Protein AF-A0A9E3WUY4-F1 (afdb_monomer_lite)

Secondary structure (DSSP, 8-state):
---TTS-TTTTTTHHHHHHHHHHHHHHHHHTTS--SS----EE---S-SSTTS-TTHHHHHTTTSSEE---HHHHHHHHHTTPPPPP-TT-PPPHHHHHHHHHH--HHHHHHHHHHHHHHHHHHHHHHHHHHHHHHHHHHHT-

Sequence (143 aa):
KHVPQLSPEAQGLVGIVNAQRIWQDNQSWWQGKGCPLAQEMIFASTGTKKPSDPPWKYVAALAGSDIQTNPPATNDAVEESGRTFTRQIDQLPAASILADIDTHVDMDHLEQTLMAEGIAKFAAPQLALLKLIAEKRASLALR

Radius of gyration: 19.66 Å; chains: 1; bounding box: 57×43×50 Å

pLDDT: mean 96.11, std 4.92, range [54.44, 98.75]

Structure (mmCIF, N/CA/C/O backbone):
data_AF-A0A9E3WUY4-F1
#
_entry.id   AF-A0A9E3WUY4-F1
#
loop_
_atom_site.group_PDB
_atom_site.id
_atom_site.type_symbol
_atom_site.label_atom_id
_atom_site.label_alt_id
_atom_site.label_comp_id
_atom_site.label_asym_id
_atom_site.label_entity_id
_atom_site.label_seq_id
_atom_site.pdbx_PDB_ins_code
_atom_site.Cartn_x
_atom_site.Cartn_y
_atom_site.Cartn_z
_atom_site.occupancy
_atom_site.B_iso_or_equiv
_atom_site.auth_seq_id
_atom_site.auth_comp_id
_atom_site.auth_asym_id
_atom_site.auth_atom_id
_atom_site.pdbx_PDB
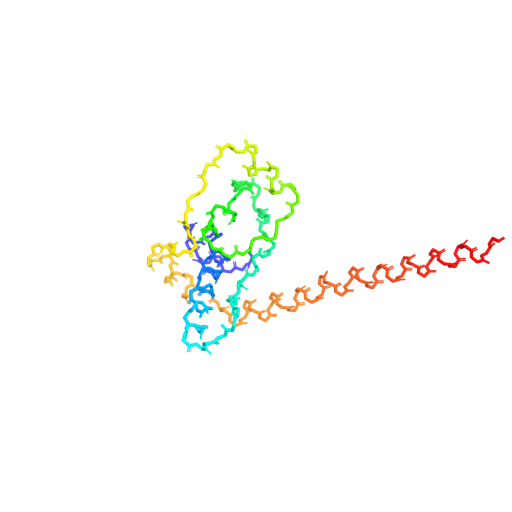_model_num
ATOM 1 N N . LYS A 1 1 ? -8.486 15.821 -5.918 1.00 68.94 1 LYS A N 1
ATOM 2 C CA . LYS A 1 1 ? -8.754 15.688 -7.375 1.00 68.94 1 LYS A CA 1
ATOM 3 C C . LYS A 1 1 ? -9.858 14.668 -7.635 1.00 68.94 1 LYS A C 1
ATOM 5 O O . LYS A 1 1 ? -10.738 14.972 -8.419 1.00 68.94 1 LYS A O 1
ATOM 10 N N . HIS A 1 2 ? -9.848 13.528 -6.943 1.00 85.81 2 HIS A N 1
ATOM 11 C CA . HIS A 1 2 ? -10.930 12.539 -6.962 1.00 85.81 2 HIS A CA 1
ATOM 12 C C . HIS A 1 2 ? -11.652 12.550 -5.610 1.00 85.81 2 HIS A C 1
ATOM 14 O O . HIS A 1 2 ? -11.023 12.909 -4.612 1.00 85.81 2 HIS A O 1
ATOM 20 N N . VAL A 1 3 ? -12.948 12.228 -5.609 1.00 92.25 3 VAL A N 1
ATOM 21 C CA . VAL A 1 3 ? -13.820 12.112 -4.422 1.00 92.25 3 VAL A CA 1
ATOM 22 C C . VAL A 1 3 ? -13.675 13.234 -3.366 1.00 92.25 3 VAL A C 1
ATOM 24 O O . VAL A 1 3 ? -13.477 12.957 -2.181 1.00 92.25 3 VAL A O 1
ATOM 27 N N . PRO A 1 4 ? -13.748 14.530 -3.750 1.00 94.62 4 PRO A N 1
ATOM 28 C CA . PRO A 1 4 ? -13.717 15.636 -2.785 1.00 94.62 4 PRO A CA 1
ATOM 29 C C . PRO A 1 4 ? -14.911 15.647 -1.817 1.00 94.62 4 PRO A C 1
ATOM 31 O O . PRO A 1 4 ? -14.875 16.390 -0.845 1.00 94.62 4 PRO A O 1
ATOM 34 N N . GLN A 1 5 ? -15.955 14.862 -2.098 1.00 96.19 5 GLN A N 1
ATOM 35 C CA . GLN A 1 5 ? -17.165 14.751 -1.286 1.00 96.19 5 GLN A CA 1
ATOM 36 C C . GLN A 1 5 ? -16.959 13.936 -0.006 1.00 96.19 5 GLN A C 1
ATOM 38 O O . GLN A 1 5 ? -17.750 14.096 0.915 1.00 96.19 5 GLN A O 1
ATOM 43 N N . LEU A 1 6 ? -15.911 13.101 0.062 1.00 97.25 6 LEU A N 1
ATOM 44 C CA . LEU A 1 6 ? -15.597 12.356 1.280 1.00 97.25 6 LEU A CA 1
ATOM 45 C C . LEU A 1 6 ? -15.369 13.312 2.449 1.00 97.25 6 LEU A C 1
ATOM 47 O O . LEU A 1 6 ? -14.652 14.313 2.313 1.00 97.25 6 LEU A O 1
ATOM 51 N N . SER A 1 7 ? -15.916 12.936 3.600 1.00 97.12 7 SER A N 1
ATOM 52 C CA . SER A 1 7 ? -15.706 13.614 4.874 1.00 97.12 7 SER A CA 1
ATOM 53 C C . SER A 1 7 ? -14.212 13.776 5.195 1.00 97.12 7 SER A C 1
ATOM 55 O O . SER A 1 7 ? -13.388 12.946 4.787 1.00 97.12 7 SER A O 1
ATOM 57 N N . PRO A 1 8 ? -13.821 14.822 5.947 1.00 95.69 8 PRO A N 1
ATOM 58 C CA . PRO A 1 8 ? -12.442 14.993 6.404 1.00 95.69 8 PRO A CA 1
ATOM 59 C C . PRO A 1 8 ? -11.870 13.748 7.096 1.00 95.69 8 PRO A C 1
ATOM 61 O O . PRO A 1 8 ? -10.690 13.443 6.928 1.00 95.69 8 PRO A O 1
ATOM 64 N N . GLU A 1 9 ? -12.706 13.011 7.823 1.00 95.75 9 GLU A N 1
ATOM 65 C CA . GLU A 1 9 ? -12.349 11.787 8.532 1.00 95.75 9 GLU A CA 1
ATOM 66 C C . GLU A 1 9 ? -12.074 10.614 7.577 1.00 95.75 9 GLU A C 1
ATOM 68 O O . GLU A 1 9 ? -11.158 9.832 7.825 1.00 95.75 9 GLU A O 1
ATOM 73 N N . ALA A 1 10 ? -12.806 10.501 6.462 1.00 96.69 10 ALA A N 1
ATOM 74 C CA . ALA A 1 10 ? -12.575 9.474 5.441 1.00 96.69 10 ALA A CA 1
ATOM 75 C C . ALA A 1 10 ? -11.369 9.782 4.529 1.00 96.69 10 ALA A C 1
ATOM 77 O O . ALA A 1 10 ? -10.779 8.879 3.916 1.00 96.69 10 ALA A O 1
ATOM 78 N N . GLN A 1 11 ? -10.962 11.052 4.430 1.00 94.75 11 GLN A N 1
ATOM 79 C CA . GLN A 1 11 ? -9.879 11.479 3.545 1.00 94.75 11 GLN A CA 1
ATOM 80 C C . GLN A 1 11 ? -8.527 10.857 3.920 1.00 94.75 11 GLN A C 1
ATOM 82 O O . GLN A 1 11 ? -7.862 11.218 4.889 1.00 94.75 11 GLN A O 1
ATOM 87 N N . GLY A 1 12 ? -8.027 9.985 3.043 1.00 93.69 12 GLY A N 1
ATOM 88 C CA . GLY A 1 12 ? -6.771 9.260 3.253 1.00 93.69 12 GLY A CA 1
ATOM 89 C C . GLY A 1 12 ? -6.929 7.912 3.956 1.00 93.69 12 GLY A C 1
ATOM 90 O O . GLY A 1 12 ? -5.907 7.314 4.295 1.00 93.69 12 GLY A O 1
ATOM 91 N N . LEU A 1 13 ? -8.165 7.430 4.134 1.00 96.31 13 LEU A N 1
ATOM 92 C CA . LEU A 1 13 ? -8.459 6.083 4.627 1.00 96.31 13 LEU A CA 1
ATOM 93 C C . LEU A 1 13 ? -8.826 5.089 3.522 1.00 96.31 13 LEU A C 1
ATOM 95 O O . LEU A 1 13 ? -8.612 3.901 3.721 1.00 96.31 13 LEU A O 1
ATOM 99 N N . VAL A 1 14 ? -9.287 5.545 2.351 1.00 96.56 14 VAL A N 1
ATOM 100 C CA . VAL A 1 14 ? -9.763 4.672 1.252 1.00 96.56 14 VAL A CA 1
ATOM 101 C C . VAL A 1 14 ? -8.799 3.519 0.942 1.00 96.56 14 VAL A C 1
ATOM 103 O O . VAL A 1 14 ? -9.213 2.368 0.902 1.00 96.56 14 VAL A O 1
ATOM 106 N N . GLY A 1 15 ? -7.497 3.795 0.793 1.00 96.38 15 GLY A N 1
ATOM 107 C CA . GLY A 1 15 ? -6.505 2.747 0.515 1.00 96.38 15 GLY A CA 1
ATOM 108 C C . GLY A 1 15 ? -6.292 1.755 1.667 1.00 96.38 15 GLY A C 1
ATOM 109 O O . GLY A 1 15 ? -6.070 0.576 1.413 1.00 96.38 15 GLY A O 1
ATOM 110 N N . ILE A 1 16 ? -6.389 2.217 2.920 1.00 97.62 16 ILE A N 1
ATOM 111 C CA . ILE A 1 16 ? -6.283 1.363 4.115 1.00 97.62 16 ILE A CA 1
ATOM 112 C C . ILE A 1 16 ? -7.520 0.469 4.211 1.00 97.62 16 ILE A C 1
ATOM 114 O O . ILE A 1 16 ? -7.380 -0.745 4.303 1.00 97.62 16 ILE A O 1
ATOM 118 N N . VAL A 1 17 ? -8.714 1.060 4.111 1.00 98.31 17 VAL A N 1
ATOM 119 C CA . VAL A 1 17 ? -9.992 0.336 4.155 1.00 98.31 17 VAL A CA 1
ATOM 120 C C . VAL A 1 17 ? -10.061 -0.708 3.046 1.00 98.31 17 VAL A C 1
ATOM 122 O O . VAL A 1 17 ? -10.441 -1.846 3.307 1.00 98.31 17 VAL A O 1
ATOM 125 N N . ASN A 1 18 ? -9.637 -0.356 1.829 1.00 98.00 18 ASN A N 1
ATOM 126 C CA . ASN A 1 18 ? -9.582 -1.299 0.717 1.00 98.00 18 ASN A CA 1
ATOM 127 C C . ASN A 1 18 ? -8.662 -2.492 1.029 1.00 98.00 18 ASN A C 1
ATOM 129 O O . ASN A 1 18 ? -9.065 -3.638 0.865 1.00 98.00 18 ASN A O 1
ATOM 133 N N . ALA A 1 19 ? -7.452 -2.239 1.538 1.00 98.12 19 ALA A N 1
ATOM 134 C CA . ALA A 1 19 ? -6.515 -3.303 1.898 1.00 98.12 19 ALA A CA 1
ATOM 135 C C . ALA A 1 19 ? -7.040 -4.203 3.032 1.00 98.12 19 ALA A C 1
ATOM 137 O O . ALA A 1 19 ? -6.917 -5.421 2.939 1.00 98.12 19 ALA A O 1
ATOM 138 N N . GLN A 1 20 ? -7.653 -3.625 4.071 1.00 98.56 20 GLN A N 1
ATOM 139 C CA . GLN A 1 20 ? -8.235 -4.378 5.189 1.00 98.56 20 GLN A CA 1
ATOM 140 C C . GLN A 1 20 ? -9.414 -5.255 4.736 1.00 98.56 20 GLN A C 1
ATOM 142 O O . GLN A 1 20 ? -9.489 -6.419 5.121 1.00 98.56 20 GLN A O 1
ATOM 147 N N . ARG A 1 21 ? -10.306 -4.730 3.883 1.00 98.38 21 ARG A N 1
ATOM 148 C CA . ARG A 1 21 ? -11.436 -5.493 3.322 1.00 98.38 21 ARG A CA 1
ATOM 149 C C . ARG A 1 21 ? -10.961 -6.641 2.432 1.00 98.38 21 ARG A C 1
ATOM 151 O O . ARG A 1 21 ? -11.361 -7.775 2.659 1.00 98.38 21 ARG A O 1
ATOM 158 N N . ILE A 1 22 ? -10.035 -6.379 1.505 1.00 97.94 22 ILE A N 1
ATOM 159 C CA . ILE A 1 22 ? -9.468 -7.432 0.644 1.00 97.94 22 ILE A CA 1
ATOM 160 C C . ILE A 1 22 ? -8.748 -8.492 1.484 1.00 97.94 22 ILE A C 1
ATOM 162 O O . ILE A 1 22 ? -8.838 -9.677 1.177 1.00 97.94 22 ILE A O 1
ATOM 166 N N . TRP A 1 23 ? -8.068 -8.100 2.566 1.00 98.25 23 TRP A N 1
ATOM 167 C CA . TRP A 1 23 ? -7.468 -9.060 3.490 1.00 98.25 23 TRP A CA 1
ATOM 168 C C . TRP A 1 23 ? -8.524 -9.952 4.151 1.00 98.25 23 TRP A C 1
ATOM 170 O O . TRP A 1 23 ? -8.367 -11.172 4.132 1.00 98.25 23 TRP A O 1
ATOM 180 N N . GLN A 1 24 ? -9.625 -9.385 4.655 1.00 97.94 24 GLN A N 1
ATOM 181 C CA . GLN A 1 24 ? -10.740 -10.161 5.219 1.00 97.94 24 GLN A CA 1
ATOM 182 C C . GLN A 1 24 ? -11.356 -11.120 4.187 1.00 97.94 24 GLN A C 1
ATOM 184 O O . GLN A 1 24 ? -11.601 -12.291 4.501 1.00 97.94 24 GLN A O 1
ATOM 189 N N . ASP A 1 25 ? -11.545 -10.658 2.950 1.00 97.50 25 ASP A N 1
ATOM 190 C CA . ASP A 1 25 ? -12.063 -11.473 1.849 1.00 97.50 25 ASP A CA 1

Work instructions:
The listing above holds a line with "ATOM 114 O O" and a line with "ATOM 125 N N". Print the stretch from the first through the second, exactly and alone.

Result of this exercise:
ATOM 114 O O . ILE A 1 16 ? -7.380 -0.745 4.303 1.00 97.62 16 ILE A O 1
ATOM 118 N N . VAL A 1 17 ? -8.714 1.060 4.111 1.00 98.31 17 VAL A N 1
ATOM 119 C CA . VAL A 1 17 ? -9.992 0.336 4.155 1.00 98.31 17 VAL A CA 1
ATOM 120 C C . VAL A 1 17 ? -10.061 -0.708 3.046 1.00 98.31 17 VAL A C 1
ATOM 122 O O . VAL A 1 17 ? -10.441 -1.846 3.307 1.00 98.31 17 VAL A O 1
ATOM 125 N N . ASN A 1 18 ? -9.637 -0.356 1.829 1.00 98.00 18 ASN A N 1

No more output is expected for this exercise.